Corriere della Sera, 5 aprile 2023
Giampiero Ingrassia racconta suo padre Ciccio
La gente leggeva o sentiva il cognome Ingrassia e chiedeva subito: parente? Ma a Giampiero, figlio di Ciccio Ingrassia, non è mai dispiaciuto sentirsi il figlio di... «Nell’immaginario collettivo, certo, puoi essere considerato un raccomandato – afferma l’attore —. In realtà mi sento un privilegiato. Poi è ovvio che, quando ho iniziato a intraprendere lo stesso mestiere di mio padre, mi sono sentito spesso più osservato con attenzione, giudicato con maggiore curiosità da registi e colleghi. Capivo che dovevo possibilmente meravigliarli, altrimenti erano cavoli...».
Un padre nato cento anni fa in una famiglia poverissima. Come ha iniziato a calcare le scene?
«Era nato a Palermo nel povero quartiere Il Capo, figlio di un ciabattino, lavorava col padre a bottega ma era orgoglioso della sua povertà, diceva che non se ne vergognava e che era amico intimo della fame. Con i fratelli, mi pare fossero cinque o sei, dormivano tutti insieme in un’unica stanza. Sin da giovane sognava di fare l’attore ed essendo impensabile per lui frequentare scuole di recitazione, è nato come attore di strada, poi esordì nell’avanspettacolo con le squattrinate compagnie girovaghe. Spettacoli per un pubblico popolare, messi su con pochi mezzi: una volta dovette dipingersi le caviglie di nero con la vernice, perché non c’erano soldi per comprare i calzini che doveva indossare sotto i pantaloni in scena. Quando ebbe le possibilità economiche, fu generosissimo: regalò case ai parenti bisognosi».
In che modo conobbe il suo futuro compagno di scena: Franco Franchi?

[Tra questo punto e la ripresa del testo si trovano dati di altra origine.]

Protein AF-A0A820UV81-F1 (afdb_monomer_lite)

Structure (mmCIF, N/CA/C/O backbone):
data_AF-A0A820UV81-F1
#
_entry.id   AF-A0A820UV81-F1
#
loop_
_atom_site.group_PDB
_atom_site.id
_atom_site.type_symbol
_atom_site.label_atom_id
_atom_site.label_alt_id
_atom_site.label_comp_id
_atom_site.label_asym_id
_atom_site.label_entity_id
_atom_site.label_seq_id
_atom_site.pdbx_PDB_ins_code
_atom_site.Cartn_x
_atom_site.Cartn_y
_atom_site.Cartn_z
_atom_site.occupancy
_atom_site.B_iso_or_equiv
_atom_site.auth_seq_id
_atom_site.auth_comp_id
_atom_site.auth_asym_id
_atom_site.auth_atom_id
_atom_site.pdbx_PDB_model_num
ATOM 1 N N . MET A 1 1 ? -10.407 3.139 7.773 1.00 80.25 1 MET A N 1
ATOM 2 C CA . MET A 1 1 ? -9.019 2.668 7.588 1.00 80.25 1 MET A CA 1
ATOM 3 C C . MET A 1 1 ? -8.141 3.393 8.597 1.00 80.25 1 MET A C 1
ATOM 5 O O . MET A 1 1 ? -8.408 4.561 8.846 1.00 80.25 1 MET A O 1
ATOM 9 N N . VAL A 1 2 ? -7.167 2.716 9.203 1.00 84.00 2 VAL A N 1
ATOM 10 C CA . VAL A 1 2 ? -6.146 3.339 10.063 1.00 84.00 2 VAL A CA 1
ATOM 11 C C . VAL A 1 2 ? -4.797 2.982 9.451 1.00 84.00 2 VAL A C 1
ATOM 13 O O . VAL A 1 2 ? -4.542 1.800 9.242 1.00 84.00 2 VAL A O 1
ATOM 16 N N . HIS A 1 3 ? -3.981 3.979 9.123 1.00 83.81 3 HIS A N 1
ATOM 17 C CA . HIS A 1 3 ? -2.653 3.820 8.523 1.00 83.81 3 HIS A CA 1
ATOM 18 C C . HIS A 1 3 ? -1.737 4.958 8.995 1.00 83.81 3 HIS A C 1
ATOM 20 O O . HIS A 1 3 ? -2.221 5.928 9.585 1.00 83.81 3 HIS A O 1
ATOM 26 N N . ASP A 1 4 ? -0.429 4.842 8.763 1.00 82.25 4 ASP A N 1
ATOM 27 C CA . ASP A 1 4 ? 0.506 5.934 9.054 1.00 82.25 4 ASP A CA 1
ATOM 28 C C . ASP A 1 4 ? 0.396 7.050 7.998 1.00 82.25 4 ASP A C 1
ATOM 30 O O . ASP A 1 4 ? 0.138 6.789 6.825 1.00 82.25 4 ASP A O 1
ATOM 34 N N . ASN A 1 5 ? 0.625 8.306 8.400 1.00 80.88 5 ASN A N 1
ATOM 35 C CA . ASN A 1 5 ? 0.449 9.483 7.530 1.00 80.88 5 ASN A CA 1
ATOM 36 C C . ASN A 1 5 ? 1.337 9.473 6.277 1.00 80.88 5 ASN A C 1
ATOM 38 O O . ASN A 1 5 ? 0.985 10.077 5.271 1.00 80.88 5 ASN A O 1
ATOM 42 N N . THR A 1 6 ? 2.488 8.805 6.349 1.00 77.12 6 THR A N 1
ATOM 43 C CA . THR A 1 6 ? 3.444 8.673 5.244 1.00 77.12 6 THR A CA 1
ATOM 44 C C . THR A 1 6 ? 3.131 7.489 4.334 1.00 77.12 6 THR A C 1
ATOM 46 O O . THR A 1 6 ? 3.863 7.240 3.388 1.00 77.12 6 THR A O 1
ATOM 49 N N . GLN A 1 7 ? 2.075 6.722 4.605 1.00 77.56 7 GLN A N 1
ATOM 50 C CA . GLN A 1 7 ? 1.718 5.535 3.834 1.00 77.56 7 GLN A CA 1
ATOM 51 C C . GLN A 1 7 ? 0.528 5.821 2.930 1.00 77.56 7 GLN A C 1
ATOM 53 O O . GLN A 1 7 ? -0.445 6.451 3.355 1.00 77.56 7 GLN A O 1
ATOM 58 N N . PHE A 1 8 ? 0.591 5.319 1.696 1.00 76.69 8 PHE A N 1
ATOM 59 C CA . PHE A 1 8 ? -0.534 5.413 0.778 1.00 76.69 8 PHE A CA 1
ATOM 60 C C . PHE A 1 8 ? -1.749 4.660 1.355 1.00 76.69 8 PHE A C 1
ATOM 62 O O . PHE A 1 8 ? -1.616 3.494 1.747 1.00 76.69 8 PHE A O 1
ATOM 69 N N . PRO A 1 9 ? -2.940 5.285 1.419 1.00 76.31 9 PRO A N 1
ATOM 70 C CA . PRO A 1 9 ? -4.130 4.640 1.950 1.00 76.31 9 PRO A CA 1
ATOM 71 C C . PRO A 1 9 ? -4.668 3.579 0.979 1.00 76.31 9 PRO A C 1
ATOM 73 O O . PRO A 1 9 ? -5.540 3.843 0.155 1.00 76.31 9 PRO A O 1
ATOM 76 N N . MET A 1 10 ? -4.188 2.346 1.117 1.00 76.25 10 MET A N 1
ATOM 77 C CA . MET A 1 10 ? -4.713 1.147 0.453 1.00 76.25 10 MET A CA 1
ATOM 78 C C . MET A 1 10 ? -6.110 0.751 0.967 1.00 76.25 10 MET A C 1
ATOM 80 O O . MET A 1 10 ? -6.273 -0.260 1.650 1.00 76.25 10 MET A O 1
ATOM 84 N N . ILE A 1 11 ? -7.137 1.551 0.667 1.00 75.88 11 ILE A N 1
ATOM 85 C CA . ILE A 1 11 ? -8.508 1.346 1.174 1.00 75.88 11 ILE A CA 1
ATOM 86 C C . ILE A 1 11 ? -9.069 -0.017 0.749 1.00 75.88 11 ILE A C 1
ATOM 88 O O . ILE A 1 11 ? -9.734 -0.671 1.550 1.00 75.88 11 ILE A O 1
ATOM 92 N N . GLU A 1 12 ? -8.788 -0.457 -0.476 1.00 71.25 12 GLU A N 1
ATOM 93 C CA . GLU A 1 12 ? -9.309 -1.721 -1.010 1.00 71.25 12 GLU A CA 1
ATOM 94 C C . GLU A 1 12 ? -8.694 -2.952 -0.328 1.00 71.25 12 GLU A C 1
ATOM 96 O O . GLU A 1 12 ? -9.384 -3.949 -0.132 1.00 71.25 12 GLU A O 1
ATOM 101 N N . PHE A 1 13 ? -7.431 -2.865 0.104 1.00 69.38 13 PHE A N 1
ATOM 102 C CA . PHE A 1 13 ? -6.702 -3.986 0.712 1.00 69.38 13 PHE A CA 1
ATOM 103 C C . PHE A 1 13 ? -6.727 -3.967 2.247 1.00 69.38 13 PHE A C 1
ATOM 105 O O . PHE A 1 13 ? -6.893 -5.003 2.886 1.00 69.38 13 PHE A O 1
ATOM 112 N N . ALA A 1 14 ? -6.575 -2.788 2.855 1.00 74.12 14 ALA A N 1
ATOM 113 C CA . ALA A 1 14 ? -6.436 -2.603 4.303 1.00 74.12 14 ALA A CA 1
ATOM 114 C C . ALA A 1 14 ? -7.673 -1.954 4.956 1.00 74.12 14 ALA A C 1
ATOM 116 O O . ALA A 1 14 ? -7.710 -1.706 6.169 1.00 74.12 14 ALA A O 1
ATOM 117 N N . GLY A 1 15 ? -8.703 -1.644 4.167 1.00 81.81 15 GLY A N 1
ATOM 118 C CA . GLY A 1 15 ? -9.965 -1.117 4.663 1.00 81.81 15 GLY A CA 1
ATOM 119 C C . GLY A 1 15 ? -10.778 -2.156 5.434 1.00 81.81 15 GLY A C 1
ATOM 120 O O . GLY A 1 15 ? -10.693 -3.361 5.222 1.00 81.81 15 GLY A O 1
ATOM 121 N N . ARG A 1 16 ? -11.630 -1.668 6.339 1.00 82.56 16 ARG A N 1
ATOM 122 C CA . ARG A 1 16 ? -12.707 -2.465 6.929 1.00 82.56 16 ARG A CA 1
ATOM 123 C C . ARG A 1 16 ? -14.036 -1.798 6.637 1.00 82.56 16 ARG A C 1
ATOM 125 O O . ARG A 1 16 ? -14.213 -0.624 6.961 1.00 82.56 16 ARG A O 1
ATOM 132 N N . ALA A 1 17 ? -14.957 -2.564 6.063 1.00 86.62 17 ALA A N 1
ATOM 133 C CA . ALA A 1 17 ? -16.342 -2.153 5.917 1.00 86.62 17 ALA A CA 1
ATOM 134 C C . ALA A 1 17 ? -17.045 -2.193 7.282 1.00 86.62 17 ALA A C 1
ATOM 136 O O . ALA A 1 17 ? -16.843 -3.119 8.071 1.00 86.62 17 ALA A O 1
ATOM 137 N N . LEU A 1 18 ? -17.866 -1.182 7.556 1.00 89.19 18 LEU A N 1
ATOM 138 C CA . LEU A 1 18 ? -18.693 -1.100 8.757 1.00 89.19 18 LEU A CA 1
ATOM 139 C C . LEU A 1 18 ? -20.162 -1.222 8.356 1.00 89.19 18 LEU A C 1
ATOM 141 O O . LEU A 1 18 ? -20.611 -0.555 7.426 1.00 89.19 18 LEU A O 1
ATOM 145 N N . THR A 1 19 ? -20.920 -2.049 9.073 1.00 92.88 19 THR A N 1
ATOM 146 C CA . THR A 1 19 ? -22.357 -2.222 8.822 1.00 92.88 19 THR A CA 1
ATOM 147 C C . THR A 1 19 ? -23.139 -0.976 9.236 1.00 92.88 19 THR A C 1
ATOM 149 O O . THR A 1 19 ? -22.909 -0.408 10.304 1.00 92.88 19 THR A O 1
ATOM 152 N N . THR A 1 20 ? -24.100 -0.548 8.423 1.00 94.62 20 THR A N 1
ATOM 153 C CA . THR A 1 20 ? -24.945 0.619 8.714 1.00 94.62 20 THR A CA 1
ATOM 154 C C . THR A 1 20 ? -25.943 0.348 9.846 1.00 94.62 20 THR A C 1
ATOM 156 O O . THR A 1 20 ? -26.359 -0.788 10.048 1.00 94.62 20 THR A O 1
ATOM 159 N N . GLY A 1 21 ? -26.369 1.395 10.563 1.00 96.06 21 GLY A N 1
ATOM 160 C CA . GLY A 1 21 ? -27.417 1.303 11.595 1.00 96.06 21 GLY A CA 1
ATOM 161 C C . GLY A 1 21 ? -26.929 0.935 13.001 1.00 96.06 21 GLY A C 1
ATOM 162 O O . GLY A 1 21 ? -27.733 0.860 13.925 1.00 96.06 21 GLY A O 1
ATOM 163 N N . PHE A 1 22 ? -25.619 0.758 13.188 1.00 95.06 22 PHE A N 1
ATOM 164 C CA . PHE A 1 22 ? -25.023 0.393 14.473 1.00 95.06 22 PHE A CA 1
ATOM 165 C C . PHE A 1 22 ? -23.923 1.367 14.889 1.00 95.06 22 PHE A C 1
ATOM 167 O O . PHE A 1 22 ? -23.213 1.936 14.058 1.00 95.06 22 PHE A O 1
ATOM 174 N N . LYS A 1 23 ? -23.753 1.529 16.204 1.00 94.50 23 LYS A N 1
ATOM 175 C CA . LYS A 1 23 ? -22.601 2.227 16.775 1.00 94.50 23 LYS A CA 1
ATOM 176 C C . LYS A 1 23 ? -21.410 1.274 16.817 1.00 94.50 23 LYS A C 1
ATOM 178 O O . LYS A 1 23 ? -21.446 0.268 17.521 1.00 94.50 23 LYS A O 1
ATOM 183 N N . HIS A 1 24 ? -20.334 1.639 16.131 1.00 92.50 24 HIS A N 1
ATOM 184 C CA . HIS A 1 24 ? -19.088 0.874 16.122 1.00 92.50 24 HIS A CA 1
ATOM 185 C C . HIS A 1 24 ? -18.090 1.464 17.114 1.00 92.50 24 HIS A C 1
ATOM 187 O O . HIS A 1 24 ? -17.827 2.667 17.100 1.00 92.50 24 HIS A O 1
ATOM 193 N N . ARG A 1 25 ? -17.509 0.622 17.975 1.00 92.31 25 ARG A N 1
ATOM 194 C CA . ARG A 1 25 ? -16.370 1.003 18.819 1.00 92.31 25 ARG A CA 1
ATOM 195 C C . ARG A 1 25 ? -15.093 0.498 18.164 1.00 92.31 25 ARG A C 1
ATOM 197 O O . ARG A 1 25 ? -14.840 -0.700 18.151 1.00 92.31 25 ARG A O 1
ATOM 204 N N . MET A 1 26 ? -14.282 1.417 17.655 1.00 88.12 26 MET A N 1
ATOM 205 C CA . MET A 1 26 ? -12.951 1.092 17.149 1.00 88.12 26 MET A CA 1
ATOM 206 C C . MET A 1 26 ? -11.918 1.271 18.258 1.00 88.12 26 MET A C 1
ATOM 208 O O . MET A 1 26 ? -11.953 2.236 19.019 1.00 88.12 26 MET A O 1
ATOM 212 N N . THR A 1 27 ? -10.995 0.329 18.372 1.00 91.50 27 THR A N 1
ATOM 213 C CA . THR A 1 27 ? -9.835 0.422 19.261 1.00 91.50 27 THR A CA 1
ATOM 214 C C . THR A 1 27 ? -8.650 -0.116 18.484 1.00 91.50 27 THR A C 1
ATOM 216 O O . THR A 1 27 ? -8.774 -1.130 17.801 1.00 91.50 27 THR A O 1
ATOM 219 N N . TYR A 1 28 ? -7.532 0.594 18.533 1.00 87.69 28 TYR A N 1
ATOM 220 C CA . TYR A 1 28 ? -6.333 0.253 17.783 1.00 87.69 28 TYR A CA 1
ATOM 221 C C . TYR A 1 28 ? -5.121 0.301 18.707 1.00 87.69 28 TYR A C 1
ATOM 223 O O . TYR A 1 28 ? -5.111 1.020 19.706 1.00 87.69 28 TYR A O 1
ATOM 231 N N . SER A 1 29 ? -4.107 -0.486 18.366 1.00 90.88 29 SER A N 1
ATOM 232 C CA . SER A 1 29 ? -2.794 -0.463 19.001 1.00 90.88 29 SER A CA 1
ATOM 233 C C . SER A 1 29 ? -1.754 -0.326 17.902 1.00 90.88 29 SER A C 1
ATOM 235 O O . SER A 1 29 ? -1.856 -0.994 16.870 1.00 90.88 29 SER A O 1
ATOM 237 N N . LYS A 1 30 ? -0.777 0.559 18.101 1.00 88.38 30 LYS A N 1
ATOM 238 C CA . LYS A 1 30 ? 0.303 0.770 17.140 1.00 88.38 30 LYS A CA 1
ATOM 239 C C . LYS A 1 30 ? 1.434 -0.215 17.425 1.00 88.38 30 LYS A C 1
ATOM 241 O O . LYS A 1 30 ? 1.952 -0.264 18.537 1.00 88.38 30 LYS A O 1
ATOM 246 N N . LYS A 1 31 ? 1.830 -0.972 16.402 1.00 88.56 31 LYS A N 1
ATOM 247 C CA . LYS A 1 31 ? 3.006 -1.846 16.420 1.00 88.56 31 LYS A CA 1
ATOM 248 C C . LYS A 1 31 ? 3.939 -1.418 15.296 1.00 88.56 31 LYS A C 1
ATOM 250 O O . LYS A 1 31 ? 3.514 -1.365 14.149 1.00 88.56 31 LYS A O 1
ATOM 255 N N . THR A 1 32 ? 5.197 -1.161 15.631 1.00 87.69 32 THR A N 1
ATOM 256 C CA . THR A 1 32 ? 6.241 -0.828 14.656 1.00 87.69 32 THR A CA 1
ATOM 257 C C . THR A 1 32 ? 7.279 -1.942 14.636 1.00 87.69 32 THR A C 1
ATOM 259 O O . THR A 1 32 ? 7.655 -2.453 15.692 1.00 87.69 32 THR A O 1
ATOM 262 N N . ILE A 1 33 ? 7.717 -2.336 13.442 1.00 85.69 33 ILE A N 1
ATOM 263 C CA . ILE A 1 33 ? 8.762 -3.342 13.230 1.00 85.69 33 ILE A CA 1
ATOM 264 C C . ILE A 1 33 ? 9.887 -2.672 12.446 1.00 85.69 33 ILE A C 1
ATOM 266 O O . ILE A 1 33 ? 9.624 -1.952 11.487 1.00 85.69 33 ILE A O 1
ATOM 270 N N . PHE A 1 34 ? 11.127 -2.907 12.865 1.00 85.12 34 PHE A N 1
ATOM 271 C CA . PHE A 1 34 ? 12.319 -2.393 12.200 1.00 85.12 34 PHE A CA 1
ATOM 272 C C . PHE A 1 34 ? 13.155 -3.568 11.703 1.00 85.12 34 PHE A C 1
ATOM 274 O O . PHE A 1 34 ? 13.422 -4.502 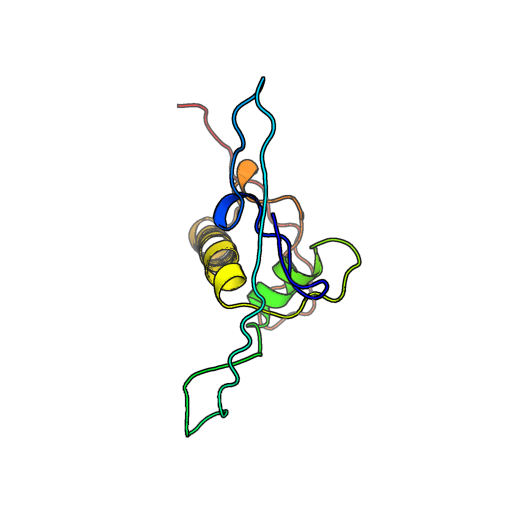12.462 1.00 85.12 34 PHE A O 1
ATOM 281 N N . TYR A 1 35 ? 13.568 -3.510 10.440 1.00 85.81 35 TYR A N 1
ATOM 282 C CA . TYR A 1 35 ? 14.417 -4.515 9.810 1.00 85.81 35 TYR A CA 1
ATOM 283 C C . TYR A 1 35 ? 15.797 -3.925 9.521 1.00 85.81 35 TYR A C 1
ATOM 285 O O . TYR A 1 35 ? 15.922 -2.760 9.147 1.00 85.81 35 TYR A O 1
ATOM 293 N N . LEU A 1 36 ? 16.841 -4.735 9.693 1.00 86.44 36 LEU A N 1
ATOM 294 C CA . LEU A 1 36 ? 18.190 -4.388 9.247 1.00 86.44 36 LEU A CA 1
ATOM 295 C C . LEU A 1 36 ? 18.283 -4.561 7.730 1.00 86.44 36 LEU A C 1
ATOM 297 O O . LEU A 1 36 ? 17.744 -5.526 7.200 1.00 86.44 36 LEU A O 1
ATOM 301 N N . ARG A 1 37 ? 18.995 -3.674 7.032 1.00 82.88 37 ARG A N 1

«Anche lui era nato poverissimo nel quartiere della Vucciria. Papà già lavorava in un teatrino locale e lo aveva notato mentre si esibiva in una scenetta comica, chiamata la Posteggia, cioè fatta per strada. A quel tempo Franco si faceva chiamare Ciccio Ferraù, faceva imitazioni e giochetti acrobatici. Quando si ammalò un comico che lavorava nello spettacolo, papà si ricordò di quell’artista, lo propose all’impresario. Franco ne fu felicissimo e all’inizio dava del lei a mio padre. Subito nacque il loro sketch Core ingrato».
Tanti i film insieme...
«Sono stati la prima coppia di fatto del cinema italiano, più di Totò e Peppino, di Tognazzi e Vianello, persino di Stanlio e Ollio. E io li ho considerati come i miei genitori, addirittura c’era chi si sbagliava pensando che fossi figlio di Franchi Cicci...».
Una comicità, la loro, mai volgare.
«Due antieroi surreali, risate tante, senza bassa trivialità. Camilleri li definiva la continuazione del teatro dei pupi. Erano talmente amati dalla gente che, andare in giro con la coppia, sembrava come girare con i Beatles. Quando pranzavamo tutti insieme al ristorante, non c’era un attimo di privacy, una processione di ammiratori: una continua richiesta di autografi e di foto insieme. Una giovane donna si fece autografare addirittura sopra una tetta! Sul décolleté molto aperto, con un pennarello... E mia madre non la prese benissimo. Quando ero ragazzo, non sopportavo molto questo assalto, che non mi permetteva di stare insieme con i miei in santa pace. Oggi capisco che era una grande dimostrazione d’affetto».
Tanti successi e anche tante incomprensioni, tra Franco e Ciccio...
«Proprio perché erano come marito e moglie, non sono mancati i litigi, che non riguardavano il piano personale, erano solo dovuti a diverse visioni del loro lavoro. Franco, più istintivo, accettava qualunque proposta; papà, più riflessivo, sosteneva che potevano compiere scelte oculate dei registi con cui lavorare, dei copioni da accettare. Un contrasto inevitabile, per questo hanno trascorso periodi a lavorare ognuno per conto suo... però si volevano bene».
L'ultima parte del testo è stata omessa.